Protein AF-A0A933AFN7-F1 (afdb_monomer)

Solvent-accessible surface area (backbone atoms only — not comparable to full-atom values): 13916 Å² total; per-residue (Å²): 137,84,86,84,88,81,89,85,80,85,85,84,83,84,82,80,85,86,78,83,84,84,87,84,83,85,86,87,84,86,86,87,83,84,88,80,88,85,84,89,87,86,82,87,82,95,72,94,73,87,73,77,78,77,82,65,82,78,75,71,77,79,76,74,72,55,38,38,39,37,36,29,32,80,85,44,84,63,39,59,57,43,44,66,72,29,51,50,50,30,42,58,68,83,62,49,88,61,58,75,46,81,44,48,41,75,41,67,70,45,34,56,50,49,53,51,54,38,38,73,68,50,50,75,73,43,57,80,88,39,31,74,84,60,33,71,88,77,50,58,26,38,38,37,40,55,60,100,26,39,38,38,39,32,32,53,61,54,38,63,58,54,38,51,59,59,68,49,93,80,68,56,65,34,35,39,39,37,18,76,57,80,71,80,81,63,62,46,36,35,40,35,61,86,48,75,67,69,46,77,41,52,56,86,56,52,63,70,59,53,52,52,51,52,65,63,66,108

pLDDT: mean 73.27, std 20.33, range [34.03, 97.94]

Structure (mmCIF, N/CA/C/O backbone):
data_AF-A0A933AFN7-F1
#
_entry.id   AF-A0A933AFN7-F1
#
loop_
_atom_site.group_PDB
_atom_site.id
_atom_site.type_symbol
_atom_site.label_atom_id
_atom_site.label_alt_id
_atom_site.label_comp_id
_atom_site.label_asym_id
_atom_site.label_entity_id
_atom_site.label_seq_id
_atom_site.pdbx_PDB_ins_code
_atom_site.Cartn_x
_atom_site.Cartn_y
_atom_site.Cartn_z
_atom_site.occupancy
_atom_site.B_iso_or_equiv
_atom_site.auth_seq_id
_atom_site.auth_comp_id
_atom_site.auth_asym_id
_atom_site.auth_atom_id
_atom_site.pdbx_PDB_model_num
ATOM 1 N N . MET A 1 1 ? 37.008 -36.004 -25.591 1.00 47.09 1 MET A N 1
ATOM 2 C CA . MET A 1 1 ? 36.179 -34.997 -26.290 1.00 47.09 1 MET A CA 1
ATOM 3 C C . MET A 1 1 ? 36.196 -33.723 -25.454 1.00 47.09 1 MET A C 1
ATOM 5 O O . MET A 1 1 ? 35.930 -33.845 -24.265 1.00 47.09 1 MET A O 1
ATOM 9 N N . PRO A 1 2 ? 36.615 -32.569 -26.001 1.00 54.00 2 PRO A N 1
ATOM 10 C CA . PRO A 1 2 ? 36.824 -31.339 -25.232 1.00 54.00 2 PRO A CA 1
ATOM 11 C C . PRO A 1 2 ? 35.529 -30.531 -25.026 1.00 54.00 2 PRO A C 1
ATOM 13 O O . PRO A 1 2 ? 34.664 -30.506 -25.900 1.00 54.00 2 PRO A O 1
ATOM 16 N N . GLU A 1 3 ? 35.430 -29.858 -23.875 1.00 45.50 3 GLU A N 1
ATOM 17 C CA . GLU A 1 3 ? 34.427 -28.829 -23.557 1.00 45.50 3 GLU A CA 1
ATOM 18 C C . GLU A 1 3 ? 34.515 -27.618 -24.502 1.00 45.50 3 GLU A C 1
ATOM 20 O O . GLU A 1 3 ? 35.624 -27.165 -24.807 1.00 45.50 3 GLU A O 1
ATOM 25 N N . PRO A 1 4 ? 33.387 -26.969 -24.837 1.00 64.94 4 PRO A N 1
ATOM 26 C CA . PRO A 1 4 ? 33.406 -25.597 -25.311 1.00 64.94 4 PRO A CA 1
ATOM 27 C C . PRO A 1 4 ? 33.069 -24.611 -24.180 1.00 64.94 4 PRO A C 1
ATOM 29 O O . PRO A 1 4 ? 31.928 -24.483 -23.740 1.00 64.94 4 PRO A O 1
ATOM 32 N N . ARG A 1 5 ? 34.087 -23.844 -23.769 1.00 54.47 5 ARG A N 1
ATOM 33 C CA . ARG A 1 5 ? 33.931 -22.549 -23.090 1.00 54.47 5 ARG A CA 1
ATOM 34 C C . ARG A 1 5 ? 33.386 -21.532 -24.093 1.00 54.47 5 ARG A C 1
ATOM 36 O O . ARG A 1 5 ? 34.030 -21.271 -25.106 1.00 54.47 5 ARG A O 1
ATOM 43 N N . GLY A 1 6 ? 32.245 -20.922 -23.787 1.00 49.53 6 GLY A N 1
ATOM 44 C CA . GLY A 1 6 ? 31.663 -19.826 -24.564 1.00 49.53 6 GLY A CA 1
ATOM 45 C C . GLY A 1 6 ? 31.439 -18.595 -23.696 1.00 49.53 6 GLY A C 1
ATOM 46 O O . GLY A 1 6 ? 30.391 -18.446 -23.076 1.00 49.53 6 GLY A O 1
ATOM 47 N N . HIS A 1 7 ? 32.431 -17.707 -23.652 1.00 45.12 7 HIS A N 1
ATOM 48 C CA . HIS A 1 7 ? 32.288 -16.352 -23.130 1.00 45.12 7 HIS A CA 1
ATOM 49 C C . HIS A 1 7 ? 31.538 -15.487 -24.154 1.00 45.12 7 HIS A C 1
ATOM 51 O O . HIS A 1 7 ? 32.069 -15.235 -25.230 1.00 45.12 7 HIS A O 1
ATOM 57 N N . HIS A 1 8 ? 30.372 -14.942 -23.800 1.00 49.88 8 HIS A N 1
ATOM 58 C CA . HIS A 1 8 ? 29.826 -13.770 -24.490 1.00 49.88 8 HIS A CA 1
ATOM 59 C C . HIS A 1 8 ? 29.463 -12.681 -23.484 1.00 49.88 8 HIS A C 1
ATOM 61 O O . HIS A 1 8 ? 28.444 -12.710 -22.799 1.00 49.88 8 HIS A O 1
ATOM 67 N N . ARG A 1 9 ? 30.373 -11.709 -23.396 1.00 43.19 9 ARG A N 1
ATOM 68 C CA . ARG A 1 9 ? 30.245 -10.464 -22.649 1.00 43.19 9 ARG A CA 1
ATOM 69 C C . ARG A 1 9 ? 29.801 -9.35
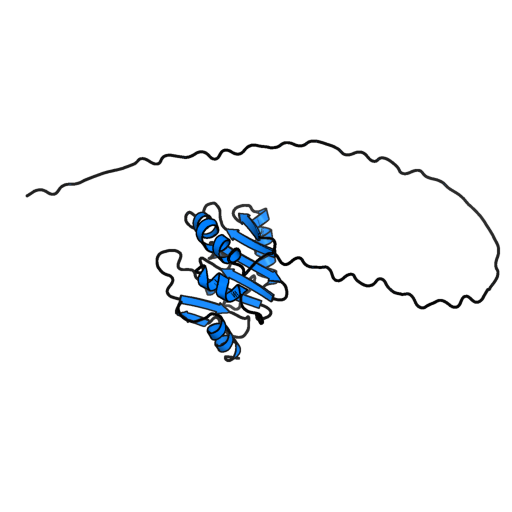8 -23.610 1.00 43.19 9 ARG A C 1
ATOM 71 O O . ARG A 1 9 ? 30.427 -9.166 -24.643 1.00 43.19 9 ARG A O 1
ATOM 78 N N . ALA A 1 10 ? 28.809 -8.597 -23.149 1.00 44.41 10 ALA A N 1
ATOM 79 C CA . ALA A 1 10 ? 28.455 -7.220 -23.502 1.00 44.41 10 ALA A CA 1
ATOM 80 C C . ALA A 1 10 ? 27.879 -6.916 -24.897 1.00 44.41 10 ALA A C 1
ATOM 82 O O . ALA A 1 10 ? 28.557 -7.021 -25.907 1.00 44.41 10 ALA A O 1
ATOM 83 N N . GLN A 1 11 ? 26.688 -6.306 -24.892 1.00 45.75 11 GLN A N 1
ATOM 84 C CA . GLN A 1 11 ? 26.502 -4.933 -25.380 1.00 45.75 11 GLN A CA 1
ATOM 85 C C . GLN A 1 11 ? 25.247 -4.317 -24.735 1.00 45.75 11 GLN A C 1
ATOM 87 O O . GLN A 1 11 ? 24.115 -4.608 -25.109 1.00 45.75 11 GLN A O 1
ATOM 92 N N . ARG A 1 12 ? 25.453 -3.455 -23.731 1.00 42.41 12 ARG A N 1
ATOM 93 C CA . ARG A 1 12 ? 24.415 -2.571 -23.182 1.00 42.41 12 ARG A CA 1
ATOM 94 C C . ARG A 1 12 ? 24.340 -1.327 -24.070 1.00 42.41 12 ARG A C 1
ATOM 96 O O . ARG A 1 12 ? 25.269 -0.525 -24.067 1.00 42.41 12 ARG A O 1
ATOM 103 N N . LYS A 1 13 ? 23.247 -1.154 -24.818 1.00 47.12 13 LYS A N 1
ATOM 104 C CA . LYS A 1 13 ? 22.911 0.133 -25.443 1.00 47.12 13 LYS A CA 1
ATOM 105 C C . LYS A 1 13 ? 22.298 1.037 -24.374 1.00 47.12 13 LYS A C 1
ATOM 107 O O . LYS A 1 13 ? 21.210 0.769 -23.879 1.00 47.12 13 LYS A O 1
ATOM 112 N N . ALA A 1 14 ? 23.031 2.080 -23.997 1.00 39.72 14 ALA A N 1
ATOM 113 C CA . ALA A 1 14 ? 22.558 3.130 -23.109 1.00 39.72 14 ALA A CA 1
ATOM 114 C C . ALA A 1 14 ? 21.683 4.117 -23.897 1.00 39.72 14 ALA A C 1
ATOM 116 O O . ALA A 1 14 ? 22.186 4.920 -24.683 1.00 39.72 14 ALA A O 1
ATOM 117 N N . SER A 1 15 ? 20.372 4.054 -23.685 1.00 49.81 15 SER A N 1
ATOM 118 C CA . SER A 1 15 ? 19.413 5.051 -24.164 1.00 49.81 15 SER A CA 1
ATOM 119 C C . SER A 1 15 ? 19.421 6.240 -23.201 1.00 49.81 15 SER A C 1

=== Work task ===
After locating "ATOM 68 C CA" and "ATOM 103 N N" in the records above, return exactly the line holding each one and every line between them; leave out the pictures.

=== Answer section ===
ATOM 68 C CA . ARG A 1 9 ? 30.245 -10.464 -22.649 1.00 43.19 9 ARG A CA 1
ATOM 69 C C . ARG A 1 9 ? 29.801 -9.35
8 -23.610 1.00 43.19 9 ARG A C 1
ATOM 71 O O . ARG A 1 9 ? 30.427 -9.166 -24.643 1.00 43.19 9 ARG A O 1
ATOM 78 N N . ALA A 1 10 ? 28.809 -8.597 -23.149 1.00 44.41 10 ALA A N 1
ATOM 79 C CA . ALA A 1 10 ? 28.455 -7.220 -23.502 1.00 44.41 10 ALA A CA 1
ATOM 80 C C . ALA A 1 10 ? 27.879 -6.916 -24.897 1.00 44.41 10 ALA A C 1
ATOM 82 O O . ALA A 1 10 ? 28.557 -7.021 -25.907 1.00 44.41 10 ALA A O 1
ATOM 83 N N . GLN A 1 11 ? 26.688 -6.306 -24.892 1.00 45.75 11 GLN A N 1
ATOM 84 C CA . GLN A 1 11 ? 26.502 -4.933 -25.380 1.00 45.75 11 GLN A CA 1
ATOM 85 C C . GLN A 1 11 ? 25.247 -4.317 -24.735 1.00 45.75 11 GLN A C 1
ATOM 87 O O . GLN A 1 11 ? 24.115 -4.608 -25.109 1.00 45.75 11 GLN A O 1
ATOM 92 N N . ARG A 1 12 ? 25.453 -3.455 -23.731 1.00 42.41 12 ARG A N 1
ATOM 93 C CA . ARG A 1 12 ? 24.415 -2.571 -23.182 1.00 42.41 12 ARG A CA 1
ATOM 94 C C . ARG A 1 12 ? 24.340 -1.327 -24.070 1.00 42.41 12 ARG A C 1
ATOM 96 O O . ARG A 1 12 ? 25.269 -0.525 -24.067 1.00 42.41 12 ARG A O 1
ATOM 103 N N . LYS A 1 13 ? 23.247 -1.154 -24.818 1.00 47.12 13 LYS A N 1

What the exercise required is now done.